1967 translation of Homer

The Odyssey of Homer is an English translation of the Odyssey of Homer by American classicist Richmond Lattimore, published in 1965. Lattimore's faithfulness to the original Homeric Greek, to some extent echoing the original in its use of repeated epithets, made it a staple of undergraduate classical studies programmes.

== Content ==

=== Style ===
Lattimore matched the dactylic hexameter of the original Homeric text; it is regarded as a generally faithful line-for-line translation. Previous translations favoured rendering the poetic metre of the original into a metre regularly used in the target language, a decision made by Lattimore's contemporary Robert Fitzgerald for his translation – although others, such as those by Samuel Butler and E. V. Rieu, had used prose. Lattimore's translation is written in free verse, with a "loose six-beat rhythm".

Lattimore's translation echoed much of the original text's repetition, an important feature of the poem's origins in oral tradition. Lattimore did remove some epithets for stylistic purposes, but one critic said the translation reproduced most of them.

== Publication ==
The book was first published in 1965 by Harper and Row. The cover of the book, which incorporates a woodcut of Odysseus' boat based on the Dionysus Cup, was designed by Guy Fleming.

== Reception ==
Lattimore's translation was widely commended for its fidelity to the Homeric Greek and it remains a staple of literature classes.

The translation's faithfulness has been questioned by modern scholars.
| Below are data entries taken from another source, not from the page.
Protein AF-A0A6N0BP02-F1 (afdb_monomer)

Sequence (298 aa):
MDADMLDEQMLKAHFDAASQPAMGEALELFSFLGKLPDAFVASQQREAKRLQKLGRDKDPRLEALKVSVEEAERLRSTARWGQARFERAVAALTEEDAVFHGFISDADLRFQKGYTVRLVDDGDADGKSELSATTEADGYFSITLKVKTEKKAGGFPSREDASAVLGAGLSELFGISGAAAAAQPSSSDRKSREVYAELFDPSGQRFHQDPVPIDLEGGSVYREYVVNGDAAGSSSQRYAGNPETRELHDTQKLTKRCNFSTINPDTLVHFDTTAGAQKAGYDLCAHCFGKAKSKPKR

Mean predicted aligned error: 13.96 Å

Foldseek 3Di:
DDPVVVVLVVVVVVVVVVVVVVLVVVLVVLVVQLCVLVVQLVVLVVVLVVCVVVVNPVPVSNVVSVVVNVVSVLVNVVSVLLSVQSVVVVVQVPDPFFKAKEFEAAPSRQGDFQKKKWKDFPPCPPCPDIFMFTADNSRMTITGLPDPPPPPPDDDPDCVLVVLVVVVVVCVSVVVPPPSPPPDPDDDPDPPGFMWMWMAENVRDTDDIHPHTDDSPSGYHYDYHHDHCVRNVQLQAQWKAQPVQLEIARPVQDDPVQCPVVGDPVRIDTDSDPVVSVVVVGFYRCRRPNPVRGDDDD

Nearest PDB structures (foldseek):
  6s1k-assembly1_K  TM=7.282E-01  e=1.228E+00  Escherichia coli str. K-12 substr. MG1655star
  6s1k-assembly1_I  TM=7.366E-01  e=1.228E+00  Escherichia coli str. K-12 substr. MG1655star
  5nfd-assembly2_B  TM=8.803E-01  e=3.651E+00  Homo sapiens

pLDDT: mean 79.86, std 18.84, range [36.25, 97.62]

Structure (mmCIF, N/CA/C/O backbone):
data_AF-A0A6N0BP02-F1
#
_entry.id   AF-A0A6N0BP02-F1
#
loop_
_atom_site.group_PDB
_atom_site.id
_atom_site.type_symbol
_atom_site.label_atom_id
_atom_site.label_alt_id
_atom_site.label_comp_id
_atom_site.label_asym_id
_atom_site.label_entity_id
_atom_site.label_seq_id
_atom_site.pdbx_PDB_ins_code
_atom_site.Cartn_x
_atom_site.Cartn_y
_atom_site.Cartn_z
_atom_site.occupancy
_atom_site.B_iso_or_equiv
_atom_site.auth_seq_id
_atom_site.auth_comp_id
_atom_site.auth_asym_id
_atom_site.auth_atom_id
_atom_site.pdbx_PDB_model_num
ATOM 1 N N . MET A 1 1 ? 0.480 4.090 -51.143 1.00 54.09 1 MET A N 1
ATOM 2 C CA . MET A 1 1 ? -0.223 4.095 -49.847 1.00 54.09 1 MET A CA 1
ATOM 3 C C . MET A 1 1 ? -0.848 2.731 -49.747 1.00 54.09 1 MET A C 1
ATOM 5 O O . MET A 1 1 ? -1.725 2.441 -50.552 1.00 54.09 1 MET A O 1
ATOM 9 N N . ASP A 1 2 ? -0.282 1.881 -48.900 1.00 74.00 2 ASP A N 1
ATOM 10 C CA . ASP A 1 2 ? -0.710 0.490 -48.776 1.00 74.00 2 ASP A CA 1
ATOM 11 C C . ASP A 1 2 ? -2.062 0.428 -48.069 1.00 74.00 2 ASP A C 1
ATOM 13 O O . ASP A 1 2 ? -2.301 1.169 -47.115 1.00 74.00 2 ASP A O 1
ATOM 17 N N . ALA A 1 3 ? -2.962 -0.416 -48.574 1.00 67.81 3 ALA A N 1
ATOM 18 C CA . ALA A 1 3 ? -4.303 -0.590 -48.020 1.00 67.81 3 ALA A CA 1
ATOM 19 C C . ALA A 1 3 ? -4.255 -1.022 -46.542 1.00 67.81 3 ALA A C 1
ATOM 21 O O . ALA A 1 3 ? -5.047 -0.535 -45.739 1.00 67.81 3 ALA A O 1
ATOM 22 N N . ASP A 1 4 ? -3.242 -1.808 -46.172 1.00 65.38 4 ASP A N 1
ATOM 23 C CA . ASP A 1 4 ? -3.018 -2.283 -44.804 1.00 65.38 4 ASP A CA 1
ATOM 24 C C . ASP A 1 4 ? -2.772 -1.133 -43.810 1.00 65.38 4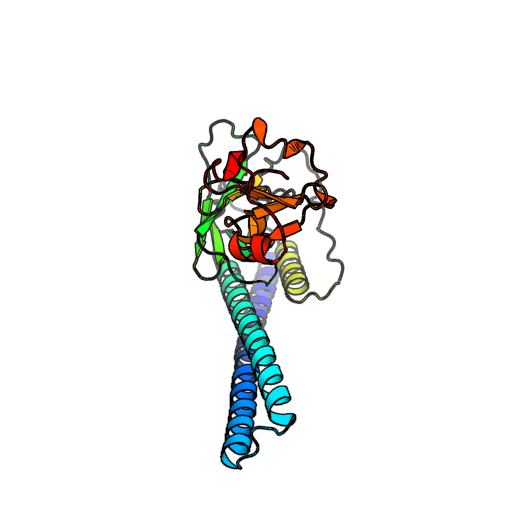 ASP A C 1
ATOM 26 O O . ASP A 1 4 ? -3.284 -1.151 -42.695 1.00 65.38 4 ASP A O 1
ATOM 30 N N . MET A 1 5 ? -2.080 -0.065 -44.232 1.00 68.38 5 MET A N 1
ATOM 31 C CA . MET A 1 5 ? -1.876 1.129 -43.397 1.00 68.38 5 MET A CA 1
ATOM 32 C C . MET A 1 5 ? -3.181 1.886 -43.111 1.00 68.38 5 MET A C 1
ATOM 34 O O . MET A 1 5 ? -3.288 2.579 -42.099 1.00 68.38 5 MET A O 1
ATOM 38 N N . LEU A 1 6 ? -4.144 1.827 -44.033 1.00 68.69 6 LEU A N 1
ATOM 39 C CA . LEU A 1 6 ? -5.411 2.552 -43.938 1.00 68.69 6 LEU A CA 1
ATOM 40 C C . LEU A 1 6 ? -6.392 1.809 -43.024 1.00 68.69 6 LEU A C 1
ATOM 42 O O . LEU A 1 6 ? -7.013 2.439 -42.167 1.00 68.69 6 LEU A O 1
ATOM 46 N N . ASP A 1 7 ? -6.451 0.482 -43.133 1.00 59.44 7 ASP A N 1
ATOM 47 C CA . ASP A 1 7 ? -7.251 -0.362 -42.240 1.00 59.44 7 ASP A CA 1
ATOM 48 C C . ASP A 1 7 ? -6.735 -0.309 -40.796 1.00 59.44 7 ASP A C 1
ATOM 50 O O . ASP A 1 7 ? -7.526 -0.176 -39.860 1.00 59.44 7 ASP A O 1
ATOM 54 N N . GLU A 1 8 ? -5.414 -0.294 -40.598 1.00 57.53 8 GLU A N 1
ATOM 55 C CA . GLU A 1 8 ? -4.807 -0.159 -39.271 1.00 57.53 8 GLU A CA 1
ATOM 56 C C . GLU A 1 8 ? -5.109 1.212 -38.633 1.00 57.53 8 GLU A C 1
ATOM 58 O O . GLU A 1 8 ? -5.434 1.304 -37.445 1.00 57.53 8 GLU A O 1
ATOM 63 N N . GLN A 1 9 ? -5.094 2.290 -39.428 1.00 65.00 9 GLN A N 1
ATOM 64 C CA . GLN A 1 9 ? -5.487 3.624 -38.962 1.00 65.00 9 GLN A CA 1
ATOM 65 C C . GLN A 1 9 ? -6.977 3.717 -38.611 1.00 65.00 9 GLN A C 1
ATOM 67 O O . GLN A 1 9 ? -7.329 4.385 -37.635 1.00 65.00 9 GLN A O 1
ATOM 72 N N . MET A 1 10 ? -7.856 3.044 -39.358 1.00 61.81 10 MET A N 1
ATOM 73 C CA . MET A 1 10 ? -9.293 3.037 -39.067 1.00 61.81 10 MET A CA 1
ATOM 74 C C . MET A 1 10 ? -9.630 2.198 -37.830 1.00 61.81 10 MET A C 1
ATOM 76 O O . MET A 1 10 ? -10.386 2.661 -36.973 1.00 61.81 10 MET A O 1
ATOM 80 N N . LEU A 1 11 ? -9.028 1.014 -37.674 1.00 49.28 11 LEU A N 1
ATOM 81 C CA . LEU A 1 11 ? -9.149 0.204 -36.455 1.00 49.28 11 LEU A CA 1
ATOM 82 C C . LEU A 1 11 ? -8.632 0.958 -35.225 1.00 49.28 11 LEU A C 1
ATOM 84 O O . LEU A 1 11 ? -9.276 0.938 -34.173 1.00 49.28 11 LEU A O 1
ATOM 88 N N . LYS A 1 12 ? -7.520 1.692 -35.371 1.00 58.38 12 LYS A N 1
ATOM 89 C CA . LYS A 1 12 ? -6.984 2.566 -34.324 1.00 58.38 12 LYS A CA 1
ATOM 90 C C . LYS A 1 12 ? -7.985 3.639 -33.909 1.00 58.38 12 LYS A C 1
ATOM 92 O O . LYS A 1 12 ? -8.308 3.736 -32.729 1.00 58.38 12 LYS A O 1
ATOM 97 N N . ALA A 1 13 ? -8.500 4.402 -34.870 1.00 62.38 13 ALA A N 1
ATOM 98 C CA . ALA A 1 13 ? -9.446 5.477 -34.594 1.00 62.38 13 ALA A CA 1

D. S. Carne-Ross, an eminent 20th-century translation critic, judged the translation very harshly. Among other reasons, Carne-Ross cited Lattimore's description of Odysseus building a raft and the removal of some key epithets. Classicist and 2017 Odyssey translator Emily Wilson concurred with much of Carne-Ross' analysis, but expressed caveats about his lack of historical contextualization, and noted that some readers enjoyed Lattimore's use of repetition.